Chinmayananda (born May 8, 1916, Ernakulam, India—died August 3, 1993, San Diego, California, U.S.) was an Indian spiritual thinker and authority on the Vedanta system of Indian philosophy.
Menon was born into an aristocratic family of Kerala state. After obtaining degrees in law and English literature from Lucknow University, he joined the Indian independence movement in 1942, later spending several months in prison for his activism. After his release he worked as a journalist for the National Herald, a New Delhi-based newspaper, and wrote prolifically on various subjects.
Despite professional success, Menon was dissatisfied, and he found himself plagued by philosophical questions regarding life, death, and spirituality.

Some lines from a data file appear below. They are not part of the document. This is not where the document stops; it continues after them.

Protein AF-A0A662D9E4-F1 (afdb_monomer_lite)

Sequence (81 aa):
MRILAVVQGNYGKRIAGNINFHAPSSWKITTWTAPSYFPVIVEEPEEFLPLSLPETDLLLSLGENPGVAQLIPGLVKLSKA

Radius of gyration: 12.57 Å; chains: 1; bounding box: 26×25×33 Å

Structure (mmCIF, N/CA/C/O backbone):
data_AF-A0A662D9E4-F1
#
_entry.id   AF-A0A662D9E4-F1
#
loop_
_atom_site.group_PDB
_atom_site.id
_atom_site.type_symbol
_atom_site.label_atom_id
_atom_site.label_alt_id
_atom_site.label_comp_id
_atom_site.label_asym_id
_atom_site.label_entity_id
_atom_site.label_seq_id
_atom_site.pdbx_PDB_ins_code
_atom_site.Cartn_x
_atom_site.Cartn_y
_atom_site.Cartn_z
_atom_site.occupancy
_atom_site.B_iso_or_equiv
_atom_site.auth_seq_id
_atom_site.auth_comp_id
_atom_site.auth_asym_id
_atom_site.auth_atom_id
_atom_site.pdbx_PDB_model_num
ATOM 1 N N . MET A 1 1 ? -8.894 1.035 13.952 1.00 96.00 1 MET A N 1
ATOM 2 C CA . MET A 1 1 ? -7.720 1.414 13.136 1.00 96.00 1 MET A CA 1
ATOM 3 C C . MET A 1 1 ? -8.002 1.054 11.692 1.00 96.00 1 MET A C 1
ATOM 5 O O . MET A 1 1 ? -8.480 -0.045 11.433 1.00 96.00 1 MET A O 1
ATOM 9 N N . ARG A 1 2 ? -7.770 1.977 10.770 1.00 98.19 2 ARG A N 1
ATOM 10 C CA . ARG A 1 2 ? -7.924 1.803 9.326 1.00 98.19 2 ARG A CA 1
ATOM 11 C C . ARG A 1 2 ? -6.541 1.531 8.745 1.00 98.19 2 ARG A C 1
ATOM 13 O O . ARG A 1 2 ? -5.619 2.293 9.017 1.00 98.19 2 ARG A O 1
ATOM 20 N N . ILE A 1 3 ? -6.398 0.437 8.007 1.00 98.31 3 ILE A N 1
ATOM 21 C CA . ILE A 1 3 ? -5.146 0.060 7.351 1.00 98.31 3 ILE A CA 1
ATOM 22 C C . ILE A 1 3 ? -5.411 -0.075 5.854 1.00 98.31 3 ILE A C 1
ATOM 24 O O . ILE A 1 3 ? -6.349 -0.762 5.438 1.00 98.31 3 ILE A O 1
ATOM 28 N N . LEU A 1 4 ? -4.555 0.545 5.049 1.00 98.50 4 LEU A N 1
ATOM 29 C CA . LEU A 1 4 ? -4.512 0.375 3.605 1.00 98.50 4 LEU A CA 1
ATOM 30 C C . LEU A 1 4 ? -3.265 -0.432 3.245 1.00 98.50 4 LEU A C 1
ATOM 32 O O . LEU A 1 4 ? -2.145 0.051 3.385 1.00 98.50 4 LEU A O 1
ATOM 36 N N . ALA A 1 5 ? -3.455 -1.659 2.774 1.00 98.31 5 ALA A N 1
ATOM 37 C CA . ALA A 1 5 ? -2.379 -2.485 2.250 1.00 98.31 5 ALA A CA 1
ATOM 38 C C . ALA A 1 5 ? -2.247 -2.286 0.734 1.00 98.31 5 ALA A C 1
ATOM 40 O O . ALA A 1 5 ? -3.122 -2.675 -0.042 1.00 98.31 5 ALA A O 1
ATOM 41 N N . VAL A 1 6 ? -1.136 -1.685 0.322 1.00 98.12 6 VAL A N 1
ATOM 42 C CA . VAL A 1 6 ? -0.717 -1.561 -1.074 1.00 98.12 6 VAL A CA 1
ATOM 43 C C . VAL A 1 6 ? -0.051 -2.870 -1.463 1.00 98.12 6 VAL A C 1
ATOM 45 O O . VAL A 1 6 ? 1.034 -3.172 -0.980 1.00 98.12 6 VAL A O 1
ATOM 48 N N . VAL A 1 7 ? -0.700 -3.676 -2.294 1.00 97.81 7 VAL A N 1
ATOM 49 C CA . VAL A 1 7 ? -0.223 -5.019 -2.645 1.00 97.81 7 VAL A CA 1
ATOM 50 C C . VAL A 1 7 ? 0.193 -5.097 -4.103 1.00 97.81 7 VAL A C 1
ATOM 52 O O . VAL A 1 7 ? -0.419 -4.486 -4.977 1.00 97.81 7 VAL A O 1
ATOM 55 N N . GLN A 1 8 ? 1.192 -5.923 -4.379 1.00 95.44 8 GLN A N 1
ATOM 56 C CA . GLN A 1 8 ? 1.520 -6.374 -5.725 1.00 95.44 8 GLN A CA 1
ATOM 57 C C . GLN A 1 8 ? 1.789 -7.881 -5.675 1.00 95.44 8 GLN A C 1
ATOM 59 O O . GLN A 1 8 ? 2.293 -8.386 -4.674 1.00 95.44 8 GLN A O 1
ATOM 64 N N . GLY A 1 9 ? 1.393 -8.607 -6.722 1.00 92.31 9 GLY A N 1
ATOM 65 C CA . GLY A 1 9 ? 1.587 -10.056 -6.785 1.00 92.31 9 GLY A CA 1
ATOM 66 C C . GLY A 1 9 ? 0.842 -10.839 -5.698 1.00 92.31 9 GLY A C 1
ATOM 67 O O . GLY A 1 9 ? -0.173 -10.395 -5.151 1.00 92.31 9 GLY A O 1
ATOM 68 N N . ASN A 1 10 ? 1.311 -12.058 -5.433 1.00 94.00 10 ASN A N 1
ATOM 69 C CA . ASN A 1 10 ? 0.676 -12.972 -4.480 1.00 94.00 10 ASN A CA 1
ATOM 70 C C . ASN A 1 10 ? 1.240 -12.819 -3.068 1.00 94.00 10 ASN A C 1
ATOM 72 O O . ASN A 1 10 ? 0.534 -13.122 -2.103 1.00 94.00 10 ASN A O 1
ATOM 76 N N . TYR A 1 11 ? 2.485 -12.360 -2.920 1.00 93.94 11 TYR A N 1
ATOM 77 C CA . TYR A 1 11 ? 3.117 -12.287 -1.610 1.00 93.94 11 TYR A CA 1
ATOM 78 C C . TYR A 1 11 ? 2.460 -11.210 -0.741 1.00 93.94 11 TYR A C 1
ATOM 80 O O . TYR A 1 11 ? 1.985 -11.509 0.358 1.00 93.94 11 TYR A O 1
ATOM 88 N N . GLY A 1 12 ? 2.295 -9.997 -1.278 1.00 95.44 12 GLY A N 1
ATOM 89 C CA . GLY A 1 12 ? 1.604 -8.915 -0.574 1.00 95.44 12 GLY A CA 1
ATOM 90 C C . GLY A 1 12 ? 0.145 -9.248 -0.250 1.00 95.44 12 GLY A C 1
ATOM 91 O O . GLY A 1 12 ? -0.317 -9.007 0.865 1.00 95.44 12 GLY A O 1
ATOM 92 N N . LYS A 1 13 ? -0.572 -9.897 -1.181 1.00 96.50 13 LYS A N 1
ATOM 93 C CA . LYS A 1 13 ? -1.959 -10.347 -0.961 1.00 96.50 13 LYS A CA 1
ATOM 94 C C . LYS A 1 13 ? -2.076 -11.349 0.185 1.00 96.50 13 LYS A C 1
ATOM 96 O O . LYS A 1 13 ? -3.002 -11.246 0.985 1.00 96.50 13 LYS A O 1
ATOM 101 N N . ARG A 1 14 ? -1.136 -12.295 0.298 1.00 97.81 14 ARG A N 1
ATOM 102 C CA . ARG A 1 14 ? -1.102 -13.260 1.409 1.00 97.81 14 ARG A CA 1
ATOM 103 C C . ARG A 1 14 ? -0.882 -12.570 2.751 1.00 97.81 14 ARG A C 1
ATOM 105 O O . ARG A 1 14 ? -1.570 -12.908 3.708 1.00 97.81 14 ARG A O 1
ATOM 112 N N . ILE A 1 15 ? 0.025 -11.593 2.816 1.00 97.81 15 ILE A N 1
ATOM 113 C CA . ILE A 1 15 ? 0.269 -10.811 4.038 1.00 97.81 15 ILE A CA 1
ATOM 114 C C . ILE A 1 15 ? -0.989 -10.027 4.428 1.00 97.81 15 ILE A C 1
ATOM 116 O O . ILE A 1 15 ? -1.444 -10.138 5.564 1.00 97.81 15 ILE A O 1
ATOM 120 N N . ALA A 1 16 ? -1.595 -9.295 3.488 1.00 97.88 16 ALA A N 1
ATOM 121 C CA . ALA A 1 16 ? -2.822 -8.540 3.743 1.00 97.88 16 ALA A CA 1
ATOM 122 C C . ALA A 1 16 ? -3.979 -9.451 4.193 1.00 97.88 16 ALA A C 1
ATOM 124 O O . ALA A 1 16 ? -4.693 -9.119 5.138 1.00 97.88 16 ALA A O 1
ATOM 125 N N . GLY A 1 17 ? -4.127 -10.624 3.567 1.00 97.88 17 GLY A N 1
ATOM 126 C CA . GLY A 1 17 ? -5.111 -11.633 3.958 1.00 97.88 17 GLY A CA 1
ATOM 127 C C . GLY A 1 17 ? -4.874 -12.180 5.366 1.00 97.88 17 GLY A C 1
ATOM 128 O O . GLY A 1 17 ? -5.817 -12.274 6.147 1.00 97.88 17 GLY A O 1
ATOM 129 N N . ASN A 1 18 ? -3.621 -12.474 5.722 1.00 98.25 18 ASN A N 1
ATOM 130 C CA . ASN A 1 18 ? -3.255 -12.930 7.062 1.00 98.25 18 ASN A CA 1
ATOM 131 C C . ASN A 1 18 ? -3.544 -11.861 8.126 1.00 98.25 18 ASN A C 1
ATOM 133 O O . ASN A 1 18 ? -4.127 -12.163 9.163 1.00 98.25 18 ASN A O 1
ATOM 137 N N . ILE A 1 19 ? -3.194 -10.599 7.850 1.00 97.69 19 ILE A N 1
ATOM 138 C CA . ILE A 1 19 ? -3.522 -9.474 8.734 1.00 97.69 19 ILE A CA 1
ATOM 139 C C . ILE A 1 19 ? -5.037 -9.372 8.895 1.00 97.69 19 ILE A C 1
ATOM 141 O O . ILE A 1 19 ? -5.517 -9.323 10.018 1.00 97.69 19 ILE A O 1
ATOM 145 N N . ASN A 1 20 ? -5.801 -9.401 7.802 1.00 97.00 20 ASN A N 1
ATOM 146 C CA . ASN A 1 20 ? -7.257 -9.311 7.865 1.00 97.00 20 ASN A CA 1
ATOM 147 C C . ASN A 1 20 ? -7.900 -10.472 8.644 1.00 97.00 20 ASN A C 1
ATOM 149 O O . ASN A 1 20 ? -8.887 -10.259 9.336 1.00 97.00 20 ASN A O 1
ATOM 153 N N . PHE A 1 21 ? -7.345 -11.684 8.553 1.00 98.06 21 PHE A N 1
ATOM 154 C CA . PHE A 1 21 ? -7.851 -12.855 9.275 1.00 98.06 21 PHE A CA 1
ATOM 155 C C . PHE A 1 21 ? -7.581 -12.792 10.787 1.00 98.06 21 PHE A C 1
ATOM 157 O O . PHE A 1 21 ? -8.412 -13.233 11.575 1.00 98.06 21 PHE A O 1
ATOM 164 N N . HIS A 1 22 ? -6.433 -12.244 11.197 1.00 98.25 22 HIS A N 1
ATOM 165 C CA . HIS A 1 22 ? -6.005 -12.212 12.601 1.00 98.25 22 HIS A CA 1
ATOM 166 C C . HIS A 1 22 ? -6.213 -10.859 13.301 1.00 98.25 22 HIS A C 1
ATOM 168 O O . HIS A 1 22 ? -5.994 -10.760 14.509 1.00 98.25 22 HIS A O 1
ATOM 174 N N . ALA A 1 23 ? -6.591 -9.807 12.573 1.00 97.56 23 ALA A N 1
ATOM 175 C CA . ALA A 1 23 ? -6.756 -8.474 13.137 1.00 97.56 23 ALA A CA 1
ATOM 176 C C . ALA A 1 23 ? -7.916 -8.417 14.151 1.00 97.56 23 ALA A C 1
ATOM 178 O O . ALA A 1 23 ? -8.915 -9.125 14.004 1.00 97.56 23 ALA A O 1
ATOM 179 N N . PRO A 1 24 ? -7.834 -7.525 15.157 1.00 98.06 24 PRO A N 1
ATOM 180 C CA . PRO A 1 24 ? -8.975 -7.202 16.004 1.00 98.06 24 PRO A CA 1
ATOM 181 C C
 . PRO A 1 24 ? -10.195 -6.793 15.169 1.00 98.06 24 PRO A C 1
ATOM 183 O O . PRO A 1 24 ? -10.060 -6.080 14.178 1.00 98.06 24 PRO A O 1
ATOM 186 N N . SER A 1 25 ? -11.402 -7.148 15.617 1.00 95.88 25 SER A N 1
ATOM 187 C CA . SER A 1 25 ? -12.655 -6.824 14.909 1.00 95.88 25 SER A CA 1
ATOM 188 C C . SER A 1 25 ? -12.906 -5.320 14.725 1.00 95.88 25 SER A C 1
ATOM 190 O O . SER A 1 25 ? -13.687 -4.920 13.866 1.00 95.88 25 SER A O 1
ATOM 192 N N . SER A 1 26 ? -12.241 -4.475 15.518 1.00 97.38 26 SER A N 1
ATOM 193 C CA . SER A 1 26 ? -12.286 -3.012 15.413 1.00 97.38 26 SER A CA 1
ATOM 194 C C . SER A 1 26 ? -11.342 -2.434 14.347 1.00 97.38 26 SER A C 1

He embarked on an intensive study of philosophy, both Indian and European. Profoundly influenced by the writings of Swami Shivananda, a teacher of orthodox Vedanta, Menon renounced the world and joined Shivananda’s ashram in 1949, taking the title swami and adopting the name Chinmayananda Saraswati (Sanskrit: “The One Who Revels in the Bliss of Pure Consciousness”). He spent the next eight years in the Himalayas, studying ancient philosophical texts and scriptures under the Vedanta master Swami Tapovan.

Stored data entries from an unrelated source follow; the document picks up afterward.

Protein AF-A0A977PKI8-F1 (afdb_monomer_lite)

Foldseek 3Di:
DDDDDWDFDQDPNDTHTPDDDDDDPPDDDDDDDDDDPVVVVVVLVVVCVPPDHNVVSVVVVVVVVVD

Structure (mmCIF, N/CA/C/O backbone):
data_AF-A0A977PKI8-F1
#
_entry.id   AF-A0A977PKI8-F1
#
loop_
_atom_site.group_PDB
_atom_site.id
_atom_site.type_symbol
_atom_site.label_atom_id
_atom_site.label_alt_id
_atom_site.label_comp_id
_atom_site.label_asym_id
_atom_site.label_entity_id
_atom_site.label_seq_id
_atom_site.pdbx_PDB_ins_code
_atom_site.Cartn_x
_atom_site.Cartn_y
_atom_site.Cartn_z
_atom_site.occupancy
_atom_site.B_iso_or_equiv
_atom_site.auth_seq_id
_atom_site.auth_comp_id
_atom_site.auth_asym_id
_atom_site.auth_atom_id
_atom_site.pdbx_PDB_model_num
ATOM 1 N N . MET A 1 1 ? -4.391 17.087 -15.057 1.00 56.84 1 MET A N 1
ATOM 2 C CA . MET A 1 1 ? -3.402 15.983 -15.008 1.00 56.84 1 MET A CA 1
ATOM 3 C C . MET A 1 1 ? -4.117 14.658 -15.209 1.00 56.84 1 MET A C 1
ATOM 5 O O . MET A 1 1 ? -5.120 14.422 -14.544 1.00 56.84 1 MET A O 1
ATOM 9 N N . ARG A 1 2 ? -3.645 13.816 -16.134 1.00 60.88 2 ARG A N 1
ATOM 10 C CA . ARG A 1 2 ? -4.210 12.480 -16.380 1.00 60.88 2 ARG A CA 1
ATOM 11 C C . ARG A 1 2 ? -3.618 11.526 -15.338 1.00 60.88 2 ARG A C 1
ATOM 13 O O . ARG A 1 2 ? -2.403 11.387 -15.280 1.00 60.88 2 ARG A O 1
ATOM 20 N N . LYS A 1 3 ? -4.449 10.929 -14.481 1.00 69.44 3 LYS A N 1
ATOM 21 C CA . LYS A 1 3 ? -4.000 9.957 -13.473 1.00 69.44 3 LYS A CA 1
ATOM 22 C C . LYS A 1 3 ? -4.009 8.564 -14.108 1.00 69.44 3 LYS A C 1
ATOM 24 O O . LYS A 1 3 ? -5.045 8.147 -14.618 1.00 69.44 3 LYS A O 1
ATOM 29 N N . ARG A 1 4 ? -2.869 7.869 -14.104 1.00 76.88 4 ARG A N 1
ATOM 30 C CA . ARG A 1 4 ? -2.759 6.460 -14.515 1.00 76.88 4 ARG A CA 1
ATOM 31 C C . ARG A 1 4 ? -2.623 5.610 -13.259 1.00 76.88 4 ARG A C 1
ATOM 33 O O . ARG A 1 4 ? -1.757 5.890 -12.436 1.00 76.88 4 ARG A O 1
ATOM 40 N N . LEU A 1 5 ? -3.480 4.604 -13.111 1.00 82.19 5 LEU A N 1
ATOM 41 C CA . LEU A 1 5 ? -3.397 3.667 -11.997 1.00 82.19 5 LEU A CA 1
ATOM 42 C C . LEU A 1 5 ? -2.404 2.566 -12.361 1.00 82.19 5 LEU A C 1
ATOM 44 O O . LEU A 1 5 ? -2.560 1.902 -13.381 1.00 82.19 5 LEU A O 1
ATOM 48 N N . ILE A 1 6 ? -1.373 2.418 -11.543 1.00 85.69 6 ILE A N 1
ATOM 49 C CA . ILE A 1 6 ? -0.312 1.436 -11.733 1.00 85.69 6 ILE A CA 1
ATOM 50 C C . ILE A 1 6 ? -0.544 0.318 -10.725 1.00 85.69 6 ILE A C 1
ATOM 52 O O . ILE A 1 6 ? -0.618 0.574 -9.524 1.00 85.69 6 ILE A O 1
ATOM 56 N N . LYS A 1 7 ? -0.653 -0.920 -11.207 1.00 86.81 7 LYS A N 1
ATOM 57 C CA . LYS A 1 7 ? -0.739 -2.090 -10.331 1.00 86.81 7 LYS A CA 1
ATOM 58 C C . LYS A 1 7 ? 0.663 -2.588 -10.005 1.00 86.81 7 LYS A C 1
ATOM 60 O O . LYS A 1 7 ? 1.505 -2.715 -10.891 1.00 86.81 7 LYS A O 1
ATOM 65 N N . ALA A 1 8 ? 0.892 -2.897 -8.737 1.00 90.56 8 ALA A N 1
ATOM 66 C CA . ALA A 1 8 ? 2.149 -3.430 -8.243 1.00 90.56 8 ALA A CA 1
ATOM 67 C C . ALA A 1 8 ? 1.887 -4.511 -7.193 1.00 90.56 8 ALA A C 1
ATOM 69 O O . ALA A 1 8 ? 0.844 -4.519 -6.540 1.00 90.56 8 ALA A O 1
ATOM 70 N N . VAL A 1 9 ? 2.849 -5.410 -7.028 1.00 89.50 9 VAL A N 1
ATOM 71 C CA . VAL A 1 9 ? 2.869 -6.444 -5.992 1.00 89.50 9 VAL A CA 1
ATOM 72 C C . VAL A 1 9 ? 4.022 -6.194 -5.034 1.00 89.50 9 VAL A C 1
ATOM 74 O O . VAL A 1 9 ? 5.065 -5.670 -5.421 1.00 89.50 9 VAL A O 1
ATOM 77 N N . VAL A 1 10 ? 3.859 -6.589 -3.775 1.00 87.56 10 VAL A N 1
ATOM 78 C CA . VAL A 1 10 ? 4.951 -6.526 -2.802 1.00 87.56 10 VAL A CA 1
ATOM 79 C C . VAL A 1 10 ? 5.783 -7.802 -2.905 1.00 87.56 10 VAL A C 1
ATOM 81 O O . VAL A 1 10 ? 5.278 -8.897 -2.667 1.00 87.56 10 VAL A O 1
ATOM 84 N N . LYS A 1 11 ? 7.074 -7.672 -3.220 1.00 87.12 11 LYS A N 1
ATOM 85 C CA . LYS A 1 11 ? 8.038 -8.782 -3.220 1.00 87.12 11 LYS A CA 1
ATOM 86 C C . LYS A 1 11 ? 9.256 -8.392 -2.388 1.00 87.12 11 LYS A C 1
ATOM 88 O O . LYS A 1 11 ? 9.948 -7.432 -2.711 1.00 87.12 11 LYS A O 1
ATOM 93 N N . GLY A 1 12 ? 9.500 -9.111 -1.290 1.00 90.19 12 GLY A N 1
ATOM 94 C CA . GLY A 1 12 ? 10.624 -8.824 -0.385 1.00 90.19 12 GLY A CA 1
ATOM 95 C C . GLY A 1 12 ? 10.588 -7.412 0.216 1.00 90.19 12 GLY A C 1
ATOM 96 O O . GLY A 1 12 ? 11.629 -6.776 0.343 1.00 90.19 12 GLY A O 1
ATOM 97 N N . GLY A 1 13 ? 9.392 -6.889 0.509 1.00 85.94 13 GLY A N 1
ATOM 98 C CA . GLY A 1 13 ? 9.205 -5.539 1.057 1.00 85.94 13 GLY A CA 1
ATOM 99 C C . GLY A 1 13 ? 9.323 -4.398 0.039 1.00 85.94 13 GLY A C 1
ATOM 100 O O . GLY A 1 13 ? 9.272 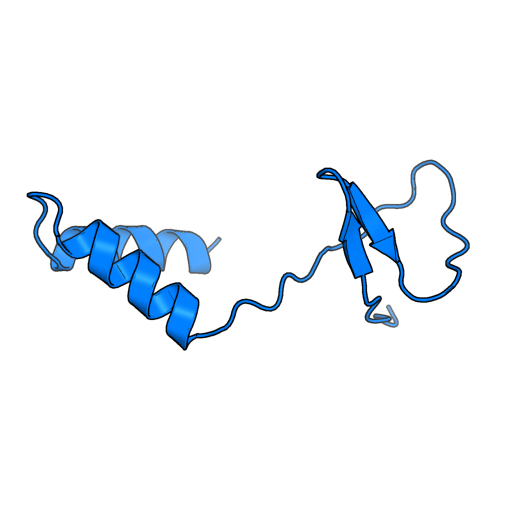-3.238 0.432 1.00 85.94 13 GLY A O 1
ATOM 101 N N . ARG A 1 14 ? 9.467 -4.698 -1.259 1.00 87.69 14 ARG A N 1
ATOM 102 C CA . ARG A 1 14 ? 9.514 -3.699 -2.339 1.00 87.69 14 ARG A CA 1
ATOM 103 C C . ARG A 1 14 ? 8.267 -3.782 -3.213 1.00 87.69 14 ARG A C 1
ATOM 105 O O . ARG A 1 14 ? 7.789 -4.883 -3.483 1.00 87.69 14 ARG A O 1
ATOM 112 N N . LEU A 1 15 ? 7.770 -2.633 -3.673 1.00 88.62 15 LEU A N 1
ATOM 113 C CA . LEU A 1 15 ? 6.711 -2.560 -4.680 1.00 88.62 15 LEU A CA 1
ATOM 114 C C . LEU A 1 15 ? 7.310 -2.847 -6.057 1.00 88.62 15 LEU A C 1
ATOM 116 O O . LEU A 1 15 ? 8.190 -2.126 -6.517 1.00 88.62 15 LEU A O 1
ATOM 120 N N . VAL A 1 16 ? 6.835 -3.908 -6.697 1.00 90.75 16 VAL A N 1
ATOM 121 C CA . VAL A 1 16 ? 7.244 -4.320 -8.038 1.00 90.75 16 VAL A CA 1
ATOM 122 C C . VAL A 1 16 ? 6.047 -4.144 -8.962 1.00 90.75 16 VAL A C 1
ATOM 124 O O . VAL A 1 16 ? 5.007 -4.760 -8.714 1.00 90.75 16 VAL A O 1
ATOM 127 N N . PRO A 1 17 ? 6.140 -3.300 -9.994 1.00 91.69 17 PRO A N 1
ATOM 128 C CA . PRO A 1 17 ? 5.021 -3.080 -10.889 1.00 91.69 17 PRO A CA 1
ATOM 129 C C . PRO A 1 17 ? 4.721 -4.324 -11.729 1.00 91.69 17 PRO A C 1
ATOM 131 O O . PRO A 1 17 ? 5.612 -5.116 -12.028 1.00 91.69 17 PRO A O 1
ATOM 134 N N . LEU A 1 18 ? 3.447 -4.513 -12.074 1.00 92.12 18 LEU A N 1
ATOM 135 C CA . LEU A 1 18 ? 3.003 -5.627 -12.922 1.00 92.12 18 LEU A CA 1
ATOM 136 C C . LEU A 1 18 ? 3.218 -5.367 -14.417 1.00 92.12 18 LEU A C 1
ATOM 138 O O . LEU A 1 18 ? 3.178 -6.298 -15.214 1.00 92.12 18 LEU A O 1
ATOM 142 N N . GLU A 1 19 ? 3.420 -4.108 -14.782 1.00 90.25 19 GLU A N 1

During his study, Chinmayananda decided to spread the message of Vedanta in the hope of bringing about a spiritual revival in India. Beginning in Pune, he delivered hundreds of religious and philosophical discourses, which he called jnana yajñas (“knowledge offerings”), in the major cities of India, explaining the esoteric Vedanta philosophy simply and logically by means of examples drawn from everyday life.
Chinmayananda’s followers founded the Chinmaya Mission in Bombay (now Mumbai) in 1953 to spread knowledge of Vedanta philosophy worldwide.